The chastity proclaimed and proposed by apostolic preaching was, without a doubt, a challenge to the mentality and behavior of humanity at the time. And it is a challenge that still keeps its relevance intact today. In a certain respect, it has even become more necessary and more urgent.

Our age is dominated and afflicted by a sort of pansexualsim. Sex is constantly brought up: not only in social and psychological statements, not only in the many expressions of art and culture, not only in performances and entertainment; even in advertising messages, it is impossible not to evoke it and allude to it.

We sometimes get the impression that we have been influenced and taken in by a mysterious cabal of maniacs who are imposing their own degenerate mentality on everyone else. They are the same ones who never fail to call bigots and prudes those who are not convinced by their lofty arguments. And with their tenacity and their industriousness, they unintentionally reach the sad goal of an objective comicalness.

Evangelical realism

Without a doubt, in the eyes of the world the Christian vision appears fatally abstract and utopian: it is noble and beautiful — one will say — but it is too far from actual reality.

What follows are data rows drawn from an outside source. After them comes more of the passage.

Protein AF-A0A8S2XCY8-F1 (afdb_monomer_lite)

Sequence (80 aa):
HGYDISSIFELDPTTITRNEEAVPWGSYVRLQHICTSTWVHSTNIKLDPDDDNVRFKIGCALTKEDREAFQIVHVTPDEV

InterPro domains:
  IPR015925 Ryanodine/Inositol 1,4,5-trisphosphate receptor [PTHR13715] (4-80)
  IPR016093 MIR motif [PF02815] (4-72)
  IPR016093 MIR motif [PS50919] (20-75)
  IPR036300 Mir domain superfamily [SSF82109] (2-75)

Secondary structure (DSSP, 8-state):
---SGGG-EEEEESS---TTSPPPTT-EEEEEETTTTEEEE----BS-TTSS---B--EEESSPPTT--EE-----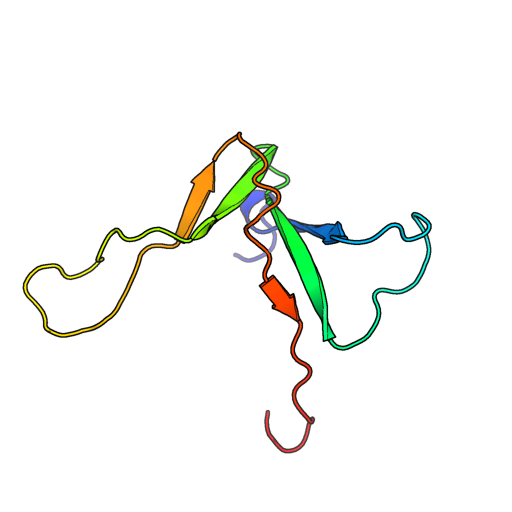GGG-

Organism: NCBI:txid392030

pLDDT: mean 90.23, std 7.45, range [61.03, 97.81]

Radius of gyration: 15.37 Å; chains: 1; bounding box: 34×32×35 Å

Structure (mmCIF, N/CA/C/O backbone):
data_AF-A0A8S2XCY8-F1
#
_entry.id   AF-A0A8S2XCY8-F1
#
loop_
_atom_site.group_PDB
_atom_site.id
_atom_site.type_symbol
_atom_site.label_atom_id
_atom_site.label_alt_id
_atom_site.label_comp_id
_atom_site.label_asym_id
_atom_site.label_entity_id
_atom_site.label_seq_id
_atom_site.pdbx_PDB_ins_code
_atom_site.Cartn_x
_atom_site.Cartn_y
_atom_site.Cartn_z
_atom_site.occupancy
_atom_site.B_iso_or_equiv
_atom_site.auth_seq_id
_atom_site.auth_comp_id
_atom_site.auth_asym_id
_atom_site.auth_atom_id
_atom_site.pdbx_PDB_model_num
ATOM 1 N N . HIS A 1 1 ? 17.219 0.679 11.714 1.00 61.03 1 HIS A N 1
ATOM 2 C CA . HIS A 1 1 ? 16.906 1.096 10.332 1.00 61.03 1 HIS A CA 1
ATOM 3 C C . HIS A 1 1 ? 15.402 1.247 10.038 1.00 61.03 1 HIS A C 1
ATOM 5 O O . HIS A 1 1 ? 15.091 1.684 8.947 1.00 61.03 1 HIS A O 1
ATOM 11 N N . GLY A 1 2 ? 14.470 0.974 10.967 1.00 69.62 2 GLY A N 1
ATOM 12 C CA . GLY A 1 2 ? 13.015 1.106 10.729 1.00 69.62 2 GLY A CA 1
ATOM 13 C C . GLY A 1 2 ? 12.358 2.355 11.331 1.00 69.62 2 GLY A C 1
ATOM 14 O O . GLY A 1 2 ? 11.178 2.320 11.639 1.00 69.62 2 GLY A O 1
ATOM 15 N N . TYR A 1 3 ? 13.129 3.414 11.582 1.00 83.19 3 TYR A N 1
ATOM 16 C CA . TYR A 1 3 ? 12.625 4.655 12.192 1.00 83.19 3 TYR A CA 1
ATOM 17 C C . TYR A 1 3 ? 12.607 5.829 11.207 1.00 83.19 3 TYR A C 1
ATOM 19 O O . TYR A 1 3 ? 12.334 6.955 11.610 1.00 83.19 3 TYR A O 1
ATOM 27 N N . ASP A 1 4 ? 12.954 5.588 9.939 1.00 93.81 4 ASP A N 1
ATOM 28 C CA . ASP A 1 4 ? 12.946 6.643 8.935 1.00 93.81 4 ASP A CA 1
ATOM 29 C C . ASP A 1 4 ? 11.523 6.917 8.449 1.00 93.81 4 ASP A C 1
ATOM 31 O O . ASP A 1 4 ? 10.714 5.998 8.285 1.00 93.81 4 ASP A O 1
ATOM 35 N N . ILE A 1 5 ? 11.232 8.185 8.177 1.00 93.19 5 ILE A N 1
ATOM 36 C CA . ILE A 1 5 ? 9.909 8.622 7.729 1.00 93.19 5 ILE A CA 1
ATOM 37 C C . ILE A 1 5 ? 9.493 7.970 6.403 1.00 93.19 5 ILE A C 1
ATOM 39 O O . ILE A 1 5 ? 8.300 7.803 6.161 1.00 93.19 5 ILE A O 1
ATOM 43 N N . SER A 1 6 ? 10.452 7.525 5.579 1.00 93.56 6 SER A N 1
ATOM 44 C CA . SER A 1 6 ? 10.174 6.792 4.335 1.00 93.56 6 SER A CA 1
ATOM 45 C C . SER A 1 6 ? 9.576 5.392 4.534 1.00 93.56 6 SER A C 1
ATOM 47 O O . SER A 1 6 ? 9.203 4.725 3.573 1.00 93.56 6 SER A O 1
ATOM 49 N N . SER A 1 7 ? 9.488 4.920 5.779 1.00 93.88 7 SER A N 1
ATOM 50 C CA . SER A 1 7 ? 8.855 3.639 6.109 1.00 93.88 7 SER A CA 1
ATOM 51 C C . SER A 1 7 ? 7.404 3.773 6.581 1.00 93.88 7 SER A C 1
ATOM 53 O O . SER A 1 7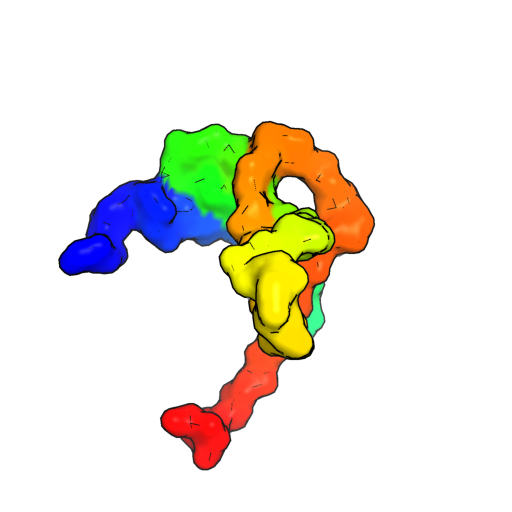 ? 6.762 2.760 6.856 1.00 93.88 7 SER A O 1
ATOM 55 N N . ILE A 1 8 ? 6.870 4.999 6.672 1.00 96.00 8 ILE A N 1
ATOM 56 C CA . ILE A 1 8 ? 5.536 5.261 7.222 1.00 96.00 8 ILE A CA 1
ATOM 57 C C . ILE A 1 8 ? 4.502 5.403 6.099 1.00 96.00 8 ILE A C 1
ATOM 59 O O . ILE A 1 8 ? 4.668 6.191 5.163 1.00 96.00 8 ILE A O 1
ATOM 63 N N . PHE A 1 9 ? 3.398 4.670 6.245 1.00 96.12 9 PHE A N 1
ATOM 64 C CA . PHE A 1 9 ? 2.248 4.705 5.349 1.00 96.12 9 PHE A CA 1
ATOM 65 C C . PHE A 1 9 ? 0.968 4.993 6.132 1.00 96.12 9 PHE A C 1
ATOM 67 O O . PHE A 1 9 ? 0.808 4.528 7.260 1.00 96.12 9 PHE A O 1
ATOM 74 N N . GLU A 1 10 ? 0.056 5.734 5.516 1.00 95.19 10 GLU A N 1
ATOM 75 C CA . GLU A 1 10 ? -1.284 6.003 6.031 1.00 95.19 10 GLU A CA 1
ATOM 76 C C . GLU A 1 10 ? -2.319 5.100 5.343 1.00 95.19 10 GLU A C 1
ATOM 78 O O . GLU A 1 10 ? -2.207 4.806 4.146 1.00 95.19 10 GLU A O 1
ATOM 83 N N . LEU A 1 11 ? -3.315 4.649 6.114 1.00 94.12 11 LEU A N 1
ATOM 84 C CA . LEU A 1 11 ? -4.443 3.864 5.619 1.00 94.12 11 LEU A CA 1
ATOM 85 C C . LEU A 1 11 ? -5.574 4.797 5.183 1.00 94.12 11 LEU A C 1
ATOM 87 O O . LEU A 1 11 ? -6.174 5.481 6.007 1.00 94.12 11 LEU A O 1
ATOM 91 N N . ASP A 1 12 ? -5.914 4.759 3.901 1.00 92.88 12 ASP A N 1
ATOM 92 C CA . ASP A 1 12 ? -7.081 5.447 3.347 1.00 92.88 12 ASP A CA 1
ATOM 93 C C . ASP A 1 12 ? -8.236 4.444 3.196 1.00 92.88 12 ASP A C 1
ATOM 9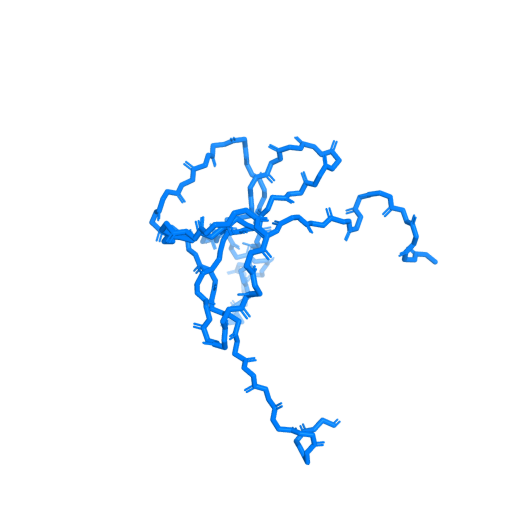5 O O . ASP A 1 12 ? -8.091 3.439 2.487 1.00 92.88 12 ASP A O 1
ATOM 99 N N . PRO A 1 13 ? -9.384 4.664 3.858 1.00 91.50 13 PRO A N 1
ATOM 100 C CA . PRO A 1 13 ? -10.525 3.766 3.758 1.00 91.50 13 PRO A CA 1
ATOM 101 C C . PRO A 1 13 ? -11.177 3.849 2.371 1.00 91.50 13 PRO A C 1
ATOM 103 O O . PRO A 1 13 ? -11.272 4.908 1.751 1.00 91.50 13 PRO A O 1
ATOM 106 N N . THR A 1 14 ? -11.686 2.719 1.880 1.00 90.25 14 THR A N 1
ATOM 107 C CA .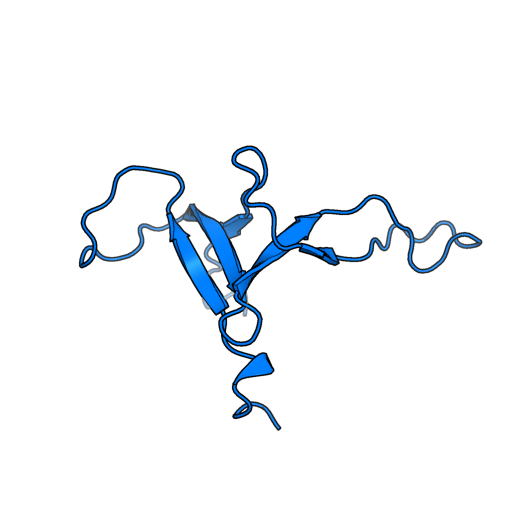 THR A 1 14 ? -12.429 2.664 0.604 1.00 90.25 14 THR A CA 1
ATOM 108 C C . THR A 1 14 ? -13.923 2.964 0.755 1.00 90.25 14 THR A C 1
ATOM 110 O O . THR A 1 14 ? -14.607 3.223 -0.236 1.00 90.25 14 THR A O 1
ATOM 113 N N . THR A 1 15 ? -14.430 2.967 1.987 1.00 84.94 15 THR A N 1
ATOM 114 C CA . THR A 1 15 ? -15.821 3.263 2.349 1.00 84.94 15 THR A CA 1
ATOM 115 C C . THR A 1 15 ? -15.891 4.484 3.258 1.00 84.94 15 THR A C 1
ATOM 117 O O . THR A 1 15 ? -14.919 4.814 3.930 1.00 84.94 15 THR A O 1
ATOM 120 N N . ILE A 1 16 ? -17.052 5.139 3.330 1.00 79.00 16 ILE A N 1
ATOM 121 C CA . ILE A 1 16 ? -17.262 6.255 4.261 1.00 79.00 16 ILE A CA 1
ATOM 122 C C . ILE A 1 16 ? -17.191 5.721 5.697 1.00 79.00 16 ILE A C 1
ATOM 124 O O . ILE A 1 16 ? -18.098 5.022 6.145 1.00 79.00 16 ILE A O 1
ATOM 128 N N . THR A 1 17 ? -16.123 6.067 6.408 1.00 75.56 17 THR A N 1
ATOM 129 C CA . THR A 1 17 ? -15.939 5.834 7.846 1.00 75.56 17 THR A CA 1
ATOM 130 C C . THR A 1 17 ? -15.807 7.179 8.553 1.00 75.56 17 THR A C 1
ATOM 132 O O . THR A 1 17 ? -15.445 8.184 7.928 1.00 75.56 17 THR A O 1
ATOM 135 N N . ARG A 1 18 ? -16.110 7.256 9.853 1.00 76.25 18 ARG A N 1
ATOM 136 C CA . ARG A 1 18 ? -15.748 8.464 10.614 1.00 76.25 18 ARG A CA 1
ATOM 137 C C . ARG A 1 18 ? -14.237 8.459 10.857 1.00 76.25 18 ARG A C 1
ATOM 139 O O . ARG A 1 18 ? -13.652 7.405 11.073 1.00 76.25 18 ARG A O 1
ATOM 146 N N . ASN A 1 19 ? -13.619 9.640 10.846 1.00 69.00 19 ASN A N 1
ATOM 147 C CA . ASN A 1 19 ? -12.158 9.832 10.902 1.00 69.00 19 ASN A CA 1
ATOM 148 C C . ASN A 1 19 ? -11.490 9.276 12.190 1.00 69.00 19 ASN A C 1
ATOM 150 O O . ASN A 1 19 ? -10.278 9.172 12.276 1.00 69.00 19 ASN A O 1
ATOM 154 N N . GLU A 1 20 ? -12.280 8.886 13.193 1.00 73.12 20 GLU A N 1
ATOM 155 C CA . GLU A 1 20 ? -11.804 8.384 14.492 1.00 73.12 20 GLU A CA 1
ATOM 156 C C . GLU A 1 20 ? -12.364 6.992 14.833 1.00 73.12 20 GLU A C 1
ATOM 158 O O . GLU A 1 20 ? -12.215 6.504 15.953 1.00 73.12 20 GLU A O 1
ATOM 163 N N . GLU A 1 21 ? -13.052 6.347 13.889 1.00 80.19 21 GLU A N 1
ATOM 164 C CA . GLU A 1 21 ? -13.549 4.988 14.088 1.00 80.19 21 GLU A CA 1
ATOM 165 C C . GLU A 1 21 ? -12.424 3.962 13.921 1.00 80.19 21 GLU A C 1
ATOM 167 O O . GLU A 1 21 ? -11.508 4.121 13.115 1.00 80.19 21 GLU A O 1
ATOM 172 N N . ALA A 1 22 ? -12.501 2.879 14.696 1.00 85.56 22 ALA A N 1
ATOM 173 C CA . ALA A 1 22 ? -11.572 1.766 14.568 1.00 85.56 22 ALA A CA 1
ATOM 174 C C . ALA A 1 22 ? -11.669 1.135 13.169 1.00 85.56 22 ALA A C 1
ATOM 176 O O . ALA A 1 22 ? -12.767 0.976 12.636 1.00 85.56 22 ALA A O 1
ATOM 177 N N . VAL A 1 23 ? -10.529 0.720 12.606 1.00 86.31 23 VAL A N 1
ATOM 178 C CA . VAL A 1 23 ? -10.482 0.015 11.317 1.00 86.31 23 VAL A CA 1
ATOM 179 C C . VAL A 1 23 ? -11.124 -1.374 11.475 1.00 86.31 23 VAL A C 1
ATOM 181 O O . VAL A 1 23 ? -10.618 -2.182 12.260 1.00 86.31 23 VAL A O 1
ATOM 184 N N . PRO A 1 24 ? -12.219 -1.688 10.756 1.00 87.75 24 PRO A N 1
ATOM 185 C CA . PRO A 1 24 ? -12.865 -2.995 10.851 1.00 87.75 24 PRO A CA 1
ATOM 186 C C . PRO A 1 24 ? -11.981 -4.140 10.347 1.00 87.75 24 PRO A C 1
ATOM 188 O O . PRO A 1 24 ? -11.121 -3.956 9.480 1.00 87.75 24 PRO A O 1
ATOM 191 N N . TRP A 1 25 ? -12.245 -5.354 10.828 1.00 88.06 25 TRP A N 1
ATOM 192 C CA . TRP A 1 25 ? -11.580 -6.555 10.322 1.00 88.06 25 TRP A CA 1
ATOM 193 C C . TRP A 1 25 ? -11.922 -6.816 8.855 1.00 88.06 25 TRP A C 1
ATOM 195 O O . TRP A 1 25 ? -13.072 -6.670 8.444 1.00 88.06 25 TRP A O 1
ATOM 205 N N . GLY A 1 26 ? -10.925 -7.225 8.066 1.00 87.44 26 GLY A N 1
ATOM 206 C CA . GLY A 1 26 ? -11.127 -7.534 6.648 1.00 87.44 26 GLY A CA 1
ATOM 207 C C . GLY A 1 26 ? -11.325 -6.306 5.755 1.00 87.44 26 GLY A C 1
ATOM 208 O O . GLY A 1 26 ? -11.778 -6.462 4.621 1.00 87.44 26 GLY A O 1
ATOM 209 N N . SER A 1 27 ? -11.018 -5.102 6.253 1.00 91.69 27 SER A N 1
ATOM 210 C CA . SER A 1 27 ? -11.184 -3.850 5.510 1.00 91.69 27 SER A CA 1
ATOM 211 C C . SER A 1 27 ? -10.336 -3.802 4.241 1.00 91.69 27 SER A C 1
ATOM 213 O O . SER A 1 27 ? -9.182 -4.237 4.228 1.00 91.69 27 SER A O 1
ATOM 215 N N . TYR A 1 28 ? -10.905 -3.199 3.197 1.00 93.75 28 TYR A N 1
ATOM 216 C CA . TYR A 1 28 ? -10.181 -2.797 1.996 1.00 93.75 28 TYR A CA 1
ATOM 217 C C . TYR A 1 28 ? -9.701 -1.356 2.153 1.00 93.75 28 TYR A C 1
ATOM 219 O O . TYR A 1 28 ? -10.506 -0.446 2.383 1.00 93.75 28 TYR A O 1
ATOM 227 N N . VAL A 1 29 ? -8.397 -1.152 2.013 1.00 94.25 29 VAL A N 1
ATOM 228 C CA . VAL A 1 29 ? -7.724 0.135 2.212 1.00 94.25 29 VAL A CA 1
ATOM 229 C C . VAL A 1 29 ? -6.810 0.456 1.038 1.00 94.25 29 VAL A C 1
ATOM 231 O O . VAL A 1 29 ? -6.361 -0.433 0.311 1.00 94.25 29 VAL A O 1
ATOM 234 N N . ARG A 1 30 ? -6.491 1.735 0.876 1.00 95.50 30 ARG A N 1
ATOM 235 C CA . ARG A 1 30 ? -5.371 2.193 0.052 1.00 95.50 30 ARG A CA 1
ATOM 236 C C . ARG A 1 30 ? -4.235 2.631 0.964 1.00 95.50 30 ARG A C 1
ATOM 238 O O . ARG A 1 30 ? -4.466 3.003 2.112 1.00 95.50 30 ARG A O 1
ATOM 245 N N . LEU A 1 31 ? -3.011 2.570 0.452 1.00 96.50 31 LEU A N 1
ATOM 246 C CA . LEU A 1 31 ? -1.811 2.941 1.198 1.00 96.50 31 LEU A CA 1
ATOM 247 C C . LEU A 1 31 ? -1.218 4.212 0.597 1.00 96.50 31 LEU A C 1
ATOM 249 O O . LEU A 1 31 ? -0.845 4.215 -0.581 1.00 96.50 31 LEU A O 1
ATOM 253 N N . GLN A 1 32 ? -1.104 5.267 1.402 1.00 97.31 32 GLN A N 1
ATOM 254 C CA . GLN A 1 32 ? -0.389 6.484 1.026 1.00 97.31 32 GLN A CA 1
ATOM 255 C C . GLN A 1 32 ? 0.959 6.534 1.740 1.00 97.31 32 GLN A C 1
ATOM 257 O O . GLN A 1 32 ? 1.036 6.479 2.963 1.00 97.31 32 GLN A O 1
ATOM 262 N N . HIS A 1 33 ? 2.040 6.659 0.981 1.00 97.31 33 HIS A N 1
ATOM 263 C CA . HIS A 1 33 ? 3.369 6.889 1.527 1.00 97.31 33 HIS A CA 1
ATOM 264 C C . HIS A 1 33 ? 3.493 8.341 2.000 1.00 97.31 33 HIS A C 1
ATOM 266 O O . HIS A 1 33 ? 3.428 9.264 1.183 1.00 97.31 33 HIS A O 1
ATOM 272 N N . ILE A 1 34 ? 3.701 8.548 3.303 1.00 96.50 34 ILE A N 1
ATOM 273 C CA . ILE A 1 34 ? 3.623 9.884 3.918 1.00 96.50 34 ILE A CA 1
ATOM 274 C C . ILE A 1 34 ? 4.736 10.807 3.419 1.00 96.50 34 ILE A C 1
ATOM 276 O O . ILE A 1 34 ? 4.496 11.979 3.148 1.00 96.50 34 ILE A O 1
ATOM 280 N N . CYS A 1 35 ? 5.957 10.291 3.264 1.00 96.75 35 CYS A N 1
ATOM 281 C CA . CYS A 1 35 ? 7.110 11.127 2.929 1.00 96.75 35 CYS A CA 1
ATOM 282 C C . CYS A 1 35 ? 7.006 11.768 1.532 1.00 96.75 35 CYS A C 1
ATOM 284 O O . CYS A 1 35 ? 7.463 12.894 1.341 1.00 96.75 35 CYS A O 1
ATOM 286 N N . THR A 1 36 ? 6.394 11.080 0.562 1.00 96.94 36 THR A N 1
ATOM 287 C CA . THR A 1 36 ? 6.284 11.559 -0.831 1.00 96.94 36 THR A CA 1
ATOM 288 C C . THR A 1 36 ? 4.856 11.874 -1.267 1.00 96.94 36 THR A C 1
ATOM 290 O O . THR A 1 36 ? 4.655 12.282 -2.409 1.00 96.94 36 THR A O 1
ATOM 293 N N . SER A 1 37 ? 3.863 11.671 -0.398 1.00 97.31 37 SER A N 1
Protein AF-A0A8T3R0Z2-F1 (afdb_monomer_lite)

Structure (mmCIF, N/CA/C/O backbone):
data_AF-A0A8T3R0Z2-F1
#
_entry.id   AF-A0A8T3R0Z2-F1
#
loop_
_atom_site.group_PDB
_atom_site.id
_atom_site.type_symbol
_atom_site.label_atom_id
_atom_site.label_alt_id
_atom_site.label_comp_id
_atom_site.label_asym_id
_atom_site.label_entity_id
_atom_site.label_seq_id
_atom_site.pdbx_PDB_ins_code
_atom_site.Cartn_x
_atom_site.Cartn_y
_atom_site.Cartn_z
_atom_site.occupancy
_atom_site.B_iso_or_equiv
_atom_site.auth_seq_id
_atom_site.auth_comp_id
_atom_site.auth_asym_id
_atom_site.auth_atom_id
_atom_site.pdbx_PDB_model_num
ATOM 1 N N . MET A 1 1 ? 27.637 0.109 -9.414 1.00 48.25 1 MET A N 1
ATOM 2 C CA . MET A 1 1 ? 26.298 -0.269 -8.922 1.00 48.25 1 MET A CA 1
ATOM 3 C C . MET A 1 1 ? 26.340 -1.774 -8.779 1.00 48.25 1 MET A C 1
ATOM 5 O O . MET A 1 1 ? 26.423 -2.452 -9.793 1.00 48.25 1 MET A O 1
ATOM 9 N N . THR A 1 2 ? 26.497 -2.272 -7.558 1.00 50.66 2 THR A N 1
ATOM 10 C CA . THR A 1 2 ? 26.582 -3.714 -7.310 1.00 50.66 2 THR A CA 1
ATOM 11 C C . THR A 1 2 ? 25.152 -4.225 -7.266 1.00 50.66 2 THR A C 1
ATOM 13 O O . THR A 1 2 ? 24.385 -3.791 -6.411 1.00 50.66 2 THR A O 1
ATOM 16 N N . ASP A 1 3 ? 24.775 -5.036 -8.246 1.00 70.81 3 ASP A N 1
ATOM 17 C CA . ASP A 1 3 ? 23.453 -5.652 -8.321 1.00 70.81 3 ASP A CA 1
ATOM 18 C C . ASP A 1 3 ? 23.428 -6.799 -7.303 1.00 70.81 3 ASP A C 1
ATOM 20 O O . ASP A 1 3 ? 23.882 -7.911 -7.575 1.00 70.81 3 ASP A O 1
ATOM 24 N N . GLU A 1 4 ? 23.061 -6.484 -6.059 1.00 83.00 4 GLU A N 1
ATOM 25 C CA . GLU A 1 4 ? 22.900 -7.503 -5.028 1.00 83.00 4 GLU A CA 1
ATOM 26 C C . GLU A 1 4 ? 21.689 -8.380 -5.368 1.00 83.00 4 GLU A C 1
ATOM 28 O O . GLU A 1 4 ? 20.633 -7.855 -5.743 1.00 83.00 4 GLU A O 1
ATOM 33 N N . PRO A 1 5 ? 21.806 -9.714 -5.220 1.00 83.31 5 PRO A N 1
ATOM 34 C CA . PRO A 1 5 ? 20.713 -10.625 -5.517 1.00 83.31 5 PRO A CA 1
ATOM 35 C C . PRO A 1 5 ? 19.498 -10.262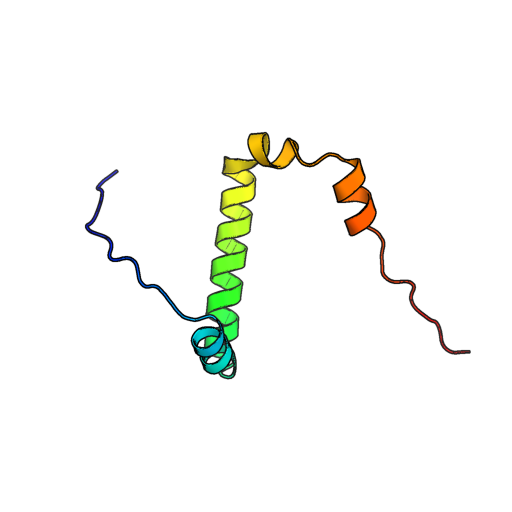 -4.659 1.00 83.31 5 PRO A C 1
ATOM 37 O O . PRO A 1 5 ? 19.476 -10.469 -3.447 1.00 83.31 5 PRO A O 1
ATOM 40 N N . THR A 1 6 ? 18.481 -9.701 -5.308 1.00 86.19 6 THR A N 1
ATOM 41 C CA . THR A 1 6 ? 17.264 -9.224 -4.654 1.00 86.19 6 THR A CA 1
ATOM 42 C C . THR A 1 6 ? 16.133 -10.202 -4.933 1.00 86.19 6 THR A C 1
ATOM 44 O O . THR A 1 6 ? 15.889 -10.579 -6.076 1.00 86.19 6 THR A O 1
ATOM 47 N N . THR A 1 7 ? 15.421 -10.615 -3.886 1.00 90.81 7 THR A N 1
ATOM 48 C CA . THR A 1 7 ? 14.239 -11.477 -4.025 1.00 90.81 7 THR A CA 1
ATOM 49 C C . THR A 1 7 ? 12.979 -10.621 -4.078 1.00 90.81 7 THR A C 1
ATOM 51 O O . THR A 1 7 ? 12.741 -9.805 -3.186 1.00 90.81 7 THR A O 1
ATOM 54 N N . LEU A 1 8 ? 12.162 -10.812 -5.116 1.00 89.94 8 LEU A N 1
ATOM 55 C CA . LEU A 1 8 ? 10.844 -10.189 -5.216 1.00 89.94 8 LEU A CA 1
ATOM 56 C C . LEU A 1 8 ? 9.862 -10.918 -4.292 1.00 89.94 8 LEU A C 1
ATOM 58 O O . LEU A 1 8 ? 9.738 -12.139 -4.358 1.00 89.94 8 LEU A O 1
ATOM 62 N N . LEU A 1 9 ? 9.134 -10.164 -3.470 1.00 90.69 9 LEU A N 1
ATOM 63 C CA . LEU A 1 9 ? 8.022 -10.685 -2.682 1.00 90.69 9 LEU A CA 1
ATOM 64 C C . LEU A 1 9 ? 6.707 -10.108 -3.203 1.00 90.69 9 LEU A C 1
ATOM 66 O O . LEU A 1 9 ? 6.481 -8.899 -3.133 1.00 90.69 9 LEU A O 1
ATOM 70 N N . GLU A 1 10 ? 5.825 -10.978 -3.684 1.00 92.81 10 GLU A N 1
ATOM 71 C CA . GLU A 1 10 ? 4.460 -10.606 -4.041 1.00 92.81 10 GLU A CA 1
ATOM 72 C C . GLU A 1 10 ? 3.558 -10.698 -2.812 1.00 92.81 10 GLU A C 1
ATOM 74 O O . GLU A 1 10 ? 3.473 -11.734 -2.152 1.00 92.81 10 GLU A O 1
ATOM 79 N N . VAL A 1 11 ? 2.877 -9.599 -2.492 1.00 91.44 11 VAL A N 1
ATOM 80 C CA . VAL A 1 11 ? 1.997 -9.522 -1.324 1.00 91.44 11 VAL A CA 1
ATOM 81 C C . VAL A 1 11 ? 0.570 -9.251 -1.792 1.00 91.44 11 VAL A C 1
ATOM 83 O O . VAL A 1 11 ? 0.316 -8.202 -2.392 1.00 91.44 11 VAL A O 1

To tell the truth, this idea of chastity is truly impossible and vain for those who do not live baptismal life to the full, with its sacramental practices, with assiduous contemplation of the Paschal event, with making sufficient room for prayer, with committed and joyous participation in ecclesial experience.

The reason lies in the fact that chastity is not a virtue that can be pursued and acquired on one's own, outside of the context of a comprehensive following of Christ. But instead, in the context of a comprehensive following of Christ, everything becomes possible, easy, joyous: "I can do all things in him who gives me strength" (Philippians 4:13).